How can the 918 suddenly make Porsche’s former top dog seem weak and outdated, a quaint creature from another era? Start with the fact that it’s a plug-in hybrid powered by a high-revving V-8 mounted behind the cockpit and two electric motors. Armed with a 6.8 kilowatt-hour, liquid-cooled, lithium-ion battery pack, this futuristic arachnid can not only outrun the mighty Turbo, it can also slide around town silently without a single chug of petrol. Think of it as the Toyota Prius of the Bizarro World.
Over the past year Porsche, based in Stuttgart, Germany, has offered racetrack test drives of the 918 to prospective buyers, dealers, and journalists, and it always goes the same. I’ve chased after one of those Turbos in the 918, gliding the supercar through twisting turns effortlessly, hands light on the wheel as the V-8 crackled behind me. I was cursing at the hapless pro in front, urging him to get a move on. With the gas engine alone making 608 hp, it was already a gun-vs.-knife fight. But then I pressed the red race button on the steering wheel, and the experience warped into something unique.
Trigger this “ludicrous speed” mode and the 918 engages the electric motors, using all of the remaining juice in the battery packs to do one thing: make the car go even faster. With 940 pound-feet of torque motivating the Spyder through corners, it’s a feeling unlike any I’ve ever experienced in a fast car, akin to swimming in the ocean and catching a big rolling breaker back toward shore. Your body is caught in an inexorable surge, sweeping you away with an almost preternatural force. It’s like mainlining adrenaline.
It’s a finite force, however. The maximum power is timed to expend itself after an average lap of a racetrack, and then the batteries are sapped. But one lap, I learned, is enough. Your senses just can’t keep up.
Porsche is hardly alone in the race to use hybrid technology to make its cars flat-out faster. Ferrari has the $1.4 million LaFerrari, and McLaren the $1.15 million P1. Both hybrids were sold out almost as soon as they were announced. Not to be left out, Lamborghini introduced a plug-in hybrid concept car at this year’s Paris Motor Show. Dinosaur fuel, meet the Digital Age. The future will be electrified.

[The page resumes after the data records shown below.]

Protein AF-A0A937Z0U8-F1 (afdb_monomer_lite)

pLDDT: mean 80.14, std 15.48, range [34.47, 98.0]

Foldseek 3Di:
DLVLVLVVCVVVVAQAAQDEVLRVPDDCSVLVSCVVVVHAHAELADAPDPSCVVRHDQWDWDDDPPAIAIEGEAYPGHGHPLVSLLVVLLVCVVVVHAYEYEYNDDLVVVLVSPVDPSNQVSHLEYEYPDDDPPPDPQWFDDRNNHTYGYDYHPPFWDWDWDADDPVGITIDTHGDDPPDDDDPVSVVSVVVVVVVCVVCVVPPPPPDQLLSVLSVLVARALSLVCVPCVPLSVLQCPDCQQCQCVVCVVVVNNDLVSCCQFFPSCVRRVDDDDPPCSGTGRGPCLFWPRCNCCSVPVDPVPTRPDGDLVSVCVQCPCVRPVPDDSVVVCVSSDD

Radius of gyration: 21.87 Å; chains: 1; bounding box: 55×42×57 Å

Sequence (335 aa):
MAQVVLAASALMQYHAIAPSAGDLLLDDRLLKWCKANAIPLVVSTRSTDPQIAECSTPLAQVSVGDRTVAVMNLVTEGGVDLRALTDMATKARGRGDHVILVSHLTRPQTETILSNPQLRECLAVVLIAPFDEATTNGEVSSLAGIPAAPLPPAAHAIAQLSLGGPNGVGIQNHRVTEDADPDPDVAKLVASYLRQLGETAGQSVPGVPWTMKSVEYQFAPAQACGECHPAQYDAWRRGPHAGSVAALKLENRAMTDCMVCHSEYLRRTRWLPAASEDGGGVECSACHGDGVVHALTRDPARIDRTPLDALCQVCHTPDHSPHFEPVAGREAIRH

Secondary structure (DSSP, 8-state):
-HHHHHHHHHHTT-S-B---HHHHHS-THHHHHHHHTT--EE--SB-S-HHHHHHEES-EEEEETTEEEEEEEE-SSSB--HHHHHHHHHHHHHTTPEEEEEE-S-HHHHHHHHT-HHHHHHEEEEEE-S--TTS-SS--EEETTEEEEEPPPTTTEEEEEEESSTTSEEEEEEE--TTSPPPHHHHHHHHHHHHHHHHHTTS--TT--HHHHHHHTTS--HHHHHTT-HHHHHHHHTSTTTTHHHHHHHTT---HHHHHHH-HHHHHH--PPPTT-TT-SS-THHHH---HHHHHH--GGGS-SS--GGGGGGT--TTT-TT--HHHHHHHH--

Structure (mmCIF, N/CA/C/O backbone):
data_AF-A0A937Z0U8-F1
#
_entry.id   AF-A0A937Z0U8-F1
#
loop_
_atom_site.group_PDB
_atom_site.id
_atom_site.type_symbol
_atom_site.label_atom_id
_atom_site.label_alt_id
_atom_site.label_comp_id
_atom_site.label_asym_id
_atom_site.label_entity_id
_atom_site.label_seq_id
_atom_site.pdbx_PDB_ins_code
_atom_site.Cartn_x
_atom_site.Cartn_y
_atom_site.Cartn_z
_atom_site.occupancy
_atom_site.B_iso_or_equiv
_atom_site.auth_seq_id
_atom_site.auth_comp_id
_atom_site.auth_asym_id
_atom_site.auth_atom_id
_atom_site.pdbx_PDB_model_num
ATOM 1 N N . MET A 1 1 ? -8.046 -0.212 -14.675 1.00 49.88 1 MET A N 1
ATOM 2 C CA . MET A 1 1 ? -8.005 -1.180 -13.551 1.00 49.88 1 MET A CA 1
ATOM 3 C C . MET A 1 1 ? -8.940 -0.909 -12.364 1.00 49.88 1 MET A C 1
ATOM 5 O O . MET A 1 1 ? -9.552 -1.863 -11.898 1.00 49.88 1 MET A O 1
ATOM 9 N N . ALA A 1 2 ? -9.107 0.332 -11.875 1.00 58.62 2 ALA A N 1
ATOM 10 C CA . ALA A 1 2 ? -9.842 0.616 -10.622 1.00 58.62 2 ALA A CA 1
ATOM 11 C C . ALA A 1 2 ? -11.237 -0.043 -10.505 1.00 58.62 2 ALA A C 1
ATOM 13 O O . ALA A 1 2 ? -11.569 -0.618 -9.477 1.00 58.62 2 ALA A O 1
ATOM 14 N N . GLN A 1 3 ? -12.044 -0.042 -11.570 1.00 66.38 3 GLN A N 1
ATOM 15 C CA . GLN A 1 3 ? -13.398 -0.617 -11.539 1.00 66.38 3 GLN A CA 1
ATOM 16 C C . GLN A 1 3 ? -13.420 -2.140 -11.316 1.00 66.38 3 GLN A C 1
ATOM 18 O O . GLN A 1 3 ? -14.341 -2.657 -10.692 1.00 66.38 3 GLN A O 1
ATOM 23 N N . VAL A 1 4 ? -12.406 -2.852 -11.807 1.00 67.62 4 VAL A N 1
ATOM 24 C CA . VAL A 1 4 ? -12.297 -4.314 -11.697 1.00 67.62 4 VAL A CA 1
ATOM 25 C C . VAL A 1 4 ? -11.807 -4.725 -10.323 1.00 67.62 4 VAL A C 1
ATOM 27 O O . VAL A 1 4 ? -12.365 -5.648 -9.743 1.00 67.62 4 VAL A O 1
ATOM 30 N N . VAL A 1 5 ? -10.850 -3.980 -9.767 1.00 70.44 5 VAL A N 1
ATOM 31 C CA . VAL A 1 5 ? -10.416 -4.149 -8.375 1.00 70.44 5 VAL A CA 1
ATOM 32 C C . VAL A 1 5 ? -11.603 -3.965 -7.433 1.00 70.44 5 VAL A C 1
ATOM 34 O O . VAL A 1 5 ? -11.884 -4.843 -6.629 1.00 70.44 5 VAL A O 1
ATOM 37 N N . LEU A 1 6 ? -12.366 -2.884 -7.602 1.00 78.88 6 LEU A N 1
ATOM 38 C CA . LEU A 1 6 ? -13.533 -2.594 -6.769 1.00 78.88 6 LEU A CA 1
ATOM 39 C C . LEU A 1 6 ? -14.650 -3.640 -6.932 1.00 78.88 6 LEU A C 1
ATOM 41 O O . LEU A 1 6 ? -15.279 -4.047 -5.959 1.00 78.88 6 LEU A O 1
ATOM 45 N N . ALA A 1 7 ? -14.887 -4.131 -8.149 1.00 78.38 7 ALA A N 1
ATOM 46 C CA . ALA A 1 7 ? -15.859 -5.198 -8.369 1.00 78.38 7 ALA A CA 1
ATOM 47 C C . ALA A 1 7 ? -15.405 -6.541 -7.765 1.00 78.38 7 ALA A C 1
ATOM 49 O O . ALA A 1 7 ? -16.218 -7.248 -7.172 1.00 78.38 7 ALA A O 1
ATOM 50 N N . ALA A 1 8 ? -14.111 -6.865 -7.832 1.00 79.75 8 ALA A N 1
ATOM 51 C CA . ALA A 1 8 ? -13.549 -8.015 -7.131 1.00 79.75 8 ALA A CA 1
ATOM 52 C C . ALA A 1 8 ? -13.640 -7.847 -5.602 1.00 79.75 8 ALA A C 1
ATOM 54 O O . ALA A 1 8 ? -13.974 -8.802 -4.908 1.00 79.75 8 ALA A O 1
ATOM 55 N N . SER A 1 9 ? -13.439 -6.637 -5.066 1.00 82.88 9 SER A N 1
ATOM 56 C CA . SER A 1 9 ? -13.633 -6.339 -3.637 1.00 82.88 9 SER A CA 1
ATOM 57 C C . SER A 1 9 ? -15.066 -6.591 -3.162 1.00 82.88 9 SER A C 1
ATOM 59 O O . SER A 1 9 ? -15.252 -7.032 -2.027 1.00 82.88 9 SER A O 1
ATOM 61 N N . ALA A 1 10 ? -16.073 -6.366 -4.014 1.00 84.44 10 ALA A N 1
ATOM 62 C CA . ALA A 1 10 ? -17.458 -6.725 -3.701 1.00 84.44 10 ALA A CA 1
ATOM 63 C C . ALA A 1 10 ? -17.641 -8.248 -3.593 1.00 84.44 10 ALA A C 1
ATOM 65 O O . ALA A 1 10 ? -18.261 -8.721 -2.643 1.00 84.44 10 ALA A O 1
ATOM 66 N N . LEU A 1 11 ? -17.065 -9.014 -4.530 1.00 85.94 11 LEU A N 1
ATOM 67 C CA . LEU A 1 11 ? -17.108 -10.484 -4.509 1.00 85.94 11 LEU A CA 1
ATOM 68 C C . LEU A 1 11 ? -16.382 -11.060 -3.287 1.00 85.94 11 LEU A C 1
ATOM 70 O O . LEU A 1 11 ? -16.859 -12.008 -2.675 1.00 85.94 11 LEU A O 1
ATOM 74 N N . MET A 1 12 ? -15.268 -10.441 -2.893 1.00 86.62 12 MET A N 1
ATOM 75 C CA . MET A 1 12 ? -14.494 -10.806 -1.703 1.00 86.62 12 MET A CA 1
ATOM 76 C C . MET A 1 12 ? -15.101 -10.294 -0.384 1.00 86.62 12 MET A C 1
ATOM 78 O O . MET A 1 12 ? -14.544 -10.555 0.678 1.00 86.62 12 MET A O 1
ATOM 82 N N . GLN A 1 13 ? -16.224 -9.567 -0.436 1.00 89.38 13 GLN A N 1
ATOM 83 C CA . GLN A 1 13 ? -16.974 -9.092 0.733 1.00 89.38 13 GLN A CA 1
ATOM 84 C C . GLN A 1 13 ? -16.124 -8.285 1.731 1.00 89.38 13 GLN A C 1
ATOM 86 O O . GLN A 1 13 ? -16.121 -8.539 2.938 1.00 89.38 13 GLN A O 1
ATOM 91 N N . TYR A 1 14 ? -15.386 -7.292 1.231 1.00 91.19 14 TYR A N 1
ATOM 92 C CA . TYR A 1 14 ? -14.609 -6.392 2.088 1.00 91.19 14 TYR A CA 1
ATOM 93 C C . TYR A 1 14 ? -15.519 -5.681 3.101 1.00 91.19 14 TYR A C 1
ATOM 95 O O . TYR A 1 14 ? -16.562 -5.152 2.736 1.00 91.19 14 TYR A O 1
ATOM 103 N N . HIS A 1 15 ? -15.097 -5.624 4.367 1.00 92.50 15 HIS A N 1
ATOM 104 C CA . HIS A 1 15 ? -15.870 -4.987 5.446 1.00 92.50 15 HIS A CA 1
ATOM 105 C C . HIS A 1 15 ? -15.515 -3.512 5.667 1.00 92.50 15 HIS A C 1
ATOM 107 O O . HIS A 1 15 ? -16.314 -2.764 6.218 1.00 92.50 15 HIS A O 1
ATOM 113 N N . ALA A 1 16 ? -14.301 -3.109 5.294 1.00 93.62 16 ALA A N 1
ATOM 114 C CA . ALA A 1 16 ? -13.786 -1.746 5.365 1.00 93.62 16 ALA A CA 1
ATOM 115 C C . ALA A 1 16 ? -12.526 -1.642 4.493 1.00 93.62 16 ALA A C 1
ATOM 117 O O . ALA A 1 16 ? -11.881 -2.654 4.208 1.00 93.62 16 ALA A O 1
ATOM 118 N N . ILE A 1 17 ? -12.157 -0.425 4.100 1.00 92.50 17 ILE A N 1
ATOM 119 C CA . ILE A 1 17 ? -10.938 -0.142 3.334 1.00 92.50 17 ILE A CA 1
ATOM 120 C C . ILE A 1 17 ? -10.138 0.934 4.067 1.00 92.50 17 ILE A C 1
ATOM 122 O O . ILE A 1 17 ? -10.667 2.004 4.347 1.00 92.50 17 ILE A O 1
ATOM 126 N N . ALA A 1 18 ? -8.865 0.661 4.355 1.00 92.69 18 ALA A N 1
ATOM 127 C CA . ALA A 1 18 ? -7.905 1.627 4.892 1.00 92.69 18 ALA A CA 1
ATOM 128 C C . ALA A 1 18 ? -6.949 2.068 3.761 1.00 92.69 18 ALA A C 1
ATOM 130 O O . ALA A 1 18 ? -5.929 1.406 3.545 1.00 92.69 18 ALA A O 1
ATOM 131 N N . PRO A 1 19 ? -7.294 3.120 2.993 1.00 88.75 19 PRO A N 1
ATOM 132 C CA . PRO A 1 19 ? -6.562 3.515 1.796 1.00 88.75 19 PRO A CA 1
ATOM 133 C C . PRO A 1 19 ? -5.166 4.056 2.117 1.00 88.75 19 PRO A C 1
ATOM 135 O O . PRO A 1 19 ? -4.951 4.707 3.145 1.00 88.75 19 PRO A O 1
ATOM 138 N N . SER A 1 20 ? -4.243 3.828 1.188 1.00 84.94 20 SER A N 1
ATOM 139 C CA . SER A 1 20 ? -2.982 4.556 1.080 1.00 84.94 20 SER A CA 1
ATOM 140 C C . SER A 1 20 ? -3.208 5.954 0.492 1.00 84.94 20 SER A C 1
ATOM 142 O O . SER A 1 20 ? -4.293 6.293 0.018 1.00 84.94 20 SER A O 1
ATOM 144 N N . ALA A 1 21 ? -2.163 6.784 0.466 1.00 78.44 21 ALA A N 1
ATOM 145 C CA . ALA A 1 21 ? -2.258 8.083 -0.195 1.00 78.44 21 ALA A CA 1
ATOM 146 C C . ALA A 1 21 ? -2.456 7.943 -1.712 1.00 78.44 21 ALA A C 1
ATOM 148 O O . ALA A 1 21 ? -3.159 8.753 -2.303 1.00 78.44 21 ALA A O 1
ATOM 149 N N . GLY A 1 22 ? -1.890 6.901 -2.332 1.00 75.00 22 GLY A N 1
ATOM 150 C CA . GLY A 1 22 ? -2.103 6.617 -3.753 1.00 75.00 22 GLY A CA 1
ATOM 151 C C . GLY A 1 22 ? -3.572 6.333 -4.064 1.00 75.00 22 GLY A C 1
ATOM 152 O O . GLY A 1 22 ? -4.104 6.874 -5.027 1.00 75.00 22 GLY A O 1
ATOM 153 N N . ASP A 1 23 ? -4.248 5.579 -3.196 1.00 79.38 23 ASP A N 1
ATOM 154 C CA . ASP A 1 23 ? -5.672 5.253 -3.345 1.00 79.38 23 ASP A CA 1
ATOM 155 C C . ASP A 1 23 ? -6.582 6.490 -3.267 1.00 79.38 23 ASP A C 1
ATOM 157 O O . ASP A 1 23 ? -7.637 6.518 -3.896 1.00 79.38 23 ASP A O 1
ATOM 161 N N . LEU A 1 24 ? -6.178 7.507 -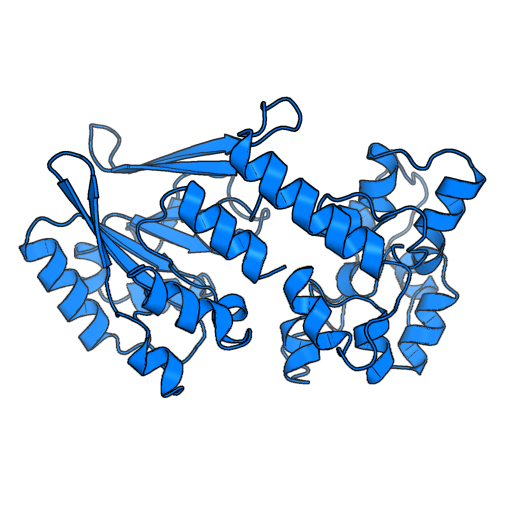2.496 1.00 78.56 24 LEU A N 1
ATOM 162 C CA . LEU A 1 24 ? -6.917 8.764 -2.320 1.00 78.56 24 LEU A CA 1
ATOM 163 C C . LEU A 1 24 ? -6.590 9.822 -3.382 1.00 78.56 24 LEU A C 1
ATOM 165 O O . LEU A 1 24 ? -7.401 10.711 -3.619 1.00 78.56 24 LEU A O 1
ATOM 169 N N . LEU A 1 25 ? -5.398 9.756 -3.982 1.00 70.00 25 LEU A N 1
ATOM 170 C CA . LEU A 1 25 ? -4.966 10.650 -5.064 1.00 70.00 25 LEU A CA 1
ATOM 171 C C . LEU A 1 25 ? -5.492 10.212 -6.433 1.00 70.00 25 LEU A C 1
ATOM 173 O O . LEU A 1 25 ? -5.519 11.009 -7.373 1.00 70.00 25 LEU A O 1
ATOM 177 N N . LEU A 1 26 ? -5.879 8.943 -6.552 1.00 57.97 26 LEU A N 1
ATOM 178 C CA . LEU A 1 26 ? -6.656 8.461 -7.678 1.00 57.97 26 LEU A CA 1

It is hard to overstate the significance of this change. The formula for making a superfast sports car has pretty much stayed the same for more than a century. Call it the Carroll Shelby maxim: Take a big, potent engine and stuff it into a lightweight sports-car frame. A sense of balance helped but wasn’t essential.
Sir Ron Dennis’s brainiac engineers masterminded this Formula 1–inspired take on a 3.8-liter twin-turbo V-8 sports car. Its 727-hp gas engine gets a boost from an electric motor that sits inside the engine-block casing to power a flywheel.
Electric motors have a natural performance advantage. While a traditional gasoline engine needs to build up revolutions per minute to create torque, an electric motor lends 100% torque on demand. The full power is available the moment you drop your right foot onto the accelerator. (Torque is the amount of “grunt” a car has, best felt when hitting full throttle off the line at a green light.) The first time I drove the all-electric Nissan Leaf, I was astounded by its speed off the line (if by nothing else).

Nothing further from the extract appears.